Number 14

22 February 2006

Dear Friends and Supporters,

After receiving the third email with a subject line of something like "Are you guys OK?"  we have realized that maybe it has been more than long-enough since we have sent out a Family-to-Family Project Update.

First things first -- Yes, we are OK.

We are actually more than just OK, we are (given age, etc) doing great.  We, at this time, now includes: Arden, Kip, Jonathan, Mina Jo (our 30-year-old daughter), and Shantalya (Mina's one-year old daughter, referred to in the vernacular as "Shanti" - pronounced like shaun-tea, accent on the first syllable).

What are you all doing down there in the Dominican Republic now?

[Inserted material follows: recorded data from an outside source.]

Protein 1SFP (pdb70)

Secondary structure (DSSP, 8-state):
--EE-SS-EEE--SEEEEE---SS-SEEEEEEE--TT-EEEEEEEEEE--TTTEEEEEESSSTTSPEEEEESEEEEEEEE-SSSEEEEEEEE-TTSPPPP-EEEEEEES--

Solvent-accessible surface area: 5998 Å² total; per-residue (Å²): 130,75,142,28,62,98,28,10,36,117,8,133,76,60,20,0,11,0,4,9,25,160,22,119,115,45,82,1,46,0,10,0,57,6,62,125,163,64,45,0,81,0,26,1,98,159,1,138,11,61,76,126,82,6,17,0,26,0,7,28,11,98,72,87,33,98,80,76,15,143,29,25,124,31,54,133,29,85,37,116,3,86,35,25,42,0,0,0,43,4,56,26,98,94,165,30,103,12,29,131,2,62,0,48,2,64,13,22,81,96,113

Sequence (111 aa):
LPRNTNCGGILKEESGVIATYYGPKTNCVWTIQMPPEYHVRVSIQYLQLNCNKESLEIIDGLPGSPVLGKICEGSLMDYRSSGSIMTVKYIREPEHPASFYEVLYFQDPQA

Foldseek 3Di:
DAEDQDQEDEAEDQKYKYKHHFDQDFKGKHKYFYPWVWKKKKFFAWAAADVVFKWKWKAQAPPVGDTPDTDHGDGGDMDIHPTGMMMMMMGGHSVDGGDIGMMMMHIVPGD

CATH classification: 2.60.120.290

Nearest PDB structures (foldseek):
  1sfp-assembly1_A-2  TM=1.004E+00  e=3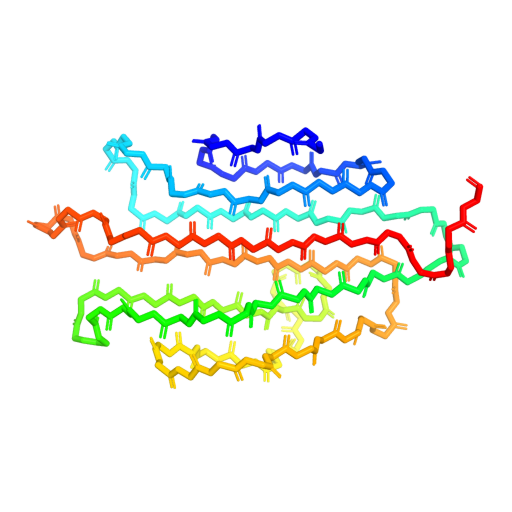.758E-27  Bos taurus
  1spp-assembly1_A  TM=9.540E-01  e=2.477E-16  Sus scrofa
  1spp-assembly1_B  TM=9.251E-01  e=1.235E-13  Sus scrofa
  7b01-assembly1_A  TM=8.034E-01  e=1.778E-03  Escherichia coli
  5azy-assembly3_A  TM=5.639E-01  e=2.150E-03  Rattus norvegicus

Radius of gyration: 13.08 Å; Cα contacts (8 Å, |Δi|>4): 276; chains: 1; bounding box: 26×26×41 Å

B-factor: mean 29.89, std 19.71, range [5.8, 161.91]

Structure (mmCIF, N/CA/C/O backbone):
data_1SFP
#
_entry.id   1SFP
#
_cell.length_a   41.550
_cell.length_b   52.440
_cell.length_c   48.190
_cell.angle_alpha   90.00
_cell.angle_beta   90.00
_cell.angle_gamma   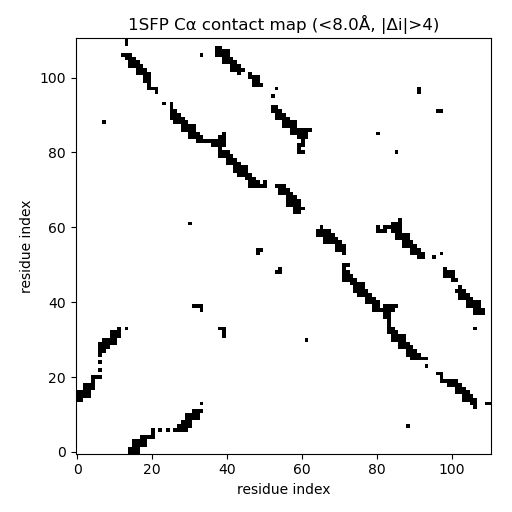90.00
#
_symmetry.space_group_name_H-M   'P 21 21 2'
#
loop_
_entity.id
_entity.type
_entity.pdbx_description
1 polymer ASFP
2 water water
#
loop_
_atom_site.group_PDB
_atom_site.id
_atom_site.type_symbol
_atom_site.label_atom_id
_atom_site.label_alt_id
_atom_site.label_comp_id
_atom_site.label_asym_id
_atom_site.label_entity_id
_atom_site.label_seq_id
_atom_site.pdbx_PDB_ins_code
_atom_site.Cartn_x
_atom_site.Cartn_y
_atom_site.Cartn_z
_atom_site.occupancy
_atom_site.B_iso_or_equiv
_atom_site.auth_seq_id
_atom_site.auth_comp_id
_atom_site.auth_asym_id
_atom_site.auth_atom_id
_atom_site.pdbx_PDB_model_num
ATOM 1 N N . LEU A 1 4 ? 0.389 23.904 6.733 1.00 63.40 4 LEU A N 1
ATOM 2 C CA . LEU A 1 4 ? -0.609 22.949 6.266 1.00 48.78 4 LEU A CA 1
ATOM 3 C C . LEU A 1 4 ? -1.935 23.108 6.999 1.00 47.39 4 LEU A C 1
ATOM 4 O O . LEU A 1 4 ? -1.999 23.122 8.232 1.00 44.93 4 LEU A O 1
ATOM 9 N N . PRO A 1 5 ? -2.999 23.199 6.207 1.00 45.67 5 PRO A N 1
ATOM 10 C CA . PRO A 1 5 ? -4.341 23.365 6.778 1.00 45.82 5 PRO A CA 1
ATOM 11 C C . PRO A 1 5 ? -4.616 22.242 7.781 1.00 52.80 5 PRO A C 1
ATOM 12 O O . PRO A 1 5 ? -4.520 21.063 7.443 1.00 43.24 5 PRO A O 1
ATOM 16 N N . ARG A 1 6 ? -4.908 22.656 9.003 1.00 34.29 6 ARG A N 1
ATOM 17 C CA . ARG A 1 6 ? -5.208 21.757 10.118 1.00 33.73 6 ARG A CA 1
ATOM 18 C C . ARG A 1 6 ? -6.720 21.582 10.255 1.00 56.29 6 ARG A C 1
ATOM 19 O O . ARG A 1 6 ? -7.457 22.573 10.306 1.00 56.46 6 ARG A O 1
ATOM 27 N N . ASN A 1 7 ? -7.197 20.338 10.254 1.00 34.65 7 ASN A N 1
ATOM 28 C CA . ASN A 1 7 ? -8.601 20.012 10.442 1.00 33.64 7 ASN A CA 1
ATOM 29 C C . ASN A 1 7 ? -8.822 19.405 11.828 1.00 44.13 7 ASN A C 1
ATOM 30 O O . ASN A 1 7 ? -8.207 18.398 12.182 1.00 37.26 7 ASN A O 1
ATOM 35 N N . THR A 1 8 ? -9.687 20.029 12.627 1.00 20.80 8 THR A N 1
ATOM 36 C CA . THR A 1 8 ? -9.970 19.496 13.951 1.00 24.63 8 THR A CA 1
ATOM 37 C C . THR A 1 8 ? -11.477 19.397 14.194 1.00 36.59 8 THR A C 1
ATOM 38 O O . THR A 1 8 ? -11.888 19.328 15.351 1.00 39.55 8 THR A O 1
ATOM 42 N N . ASN A 1 9 ? -12.240 19.347 13.114 1.00 41.11 9 ASN A N 1
ATOM 43 C CA . ASN A 1 9 ? -13.674 19.086 13.108 1.00 20.92 9 ASN A CA 1
ATOM 44 C C . ASN A 1 9 ? -13.897 17.601 13.361 1.00 30.82 9 ASN A C 1
ATOM 45 O O . ASN A 1 9 ? -12.977 16.793 13.191 1.00 27.62 9 ASN A O 1
ATOM 50 N N . CYS A 1 10 ? -15.111 17.218 13.769 1.00 22.32 10 CYS A N 1
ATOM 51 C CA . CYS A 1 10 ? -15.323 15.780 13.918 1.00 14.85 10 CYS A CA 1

Jonathan:  Jonathan is attending the International School of Sosua ( http://www.issosua.com/ ) where he has B+ GPA.  He is learning conversational Spanish and has helped build homes for profoundly poor sugar cutters.  He is in the 11th Grade,  having been credited with a year of high school for his life experience in sailing from Florida to New York, then sailing from New York to Florida thru the Bahamas and the Turks & Caicos Islands to the Dominican Republic.  Jon surfs a few times a week.

Mina Jo and Shanti:  Mina Jo is working on her fourth year of her BA program with Marylhurst University ( http://www.marylhurst.edu/ ) -- located in Portland, Oregon -- and has only six months to go.  She attends via the Internet.  Before she gets her degree, she will attend one final semester in Portland. She currently plans to go on to get a Masters  in education, gaining most of her Masters program credits in a specialized Montessori program, through Loyola College (http://www.loyola.edu/) in Baltimore, MD.

   Shanti is busy being 13 months old, learning to talk, walk, and generally enjoying day after day of warm tropical weather and lots of attention from her mother, Uncle Jon, and her grandparents.   We, the grandparents aforementioned,  generally put in three to four hours a day being entertained by Shanti, so her mother can study.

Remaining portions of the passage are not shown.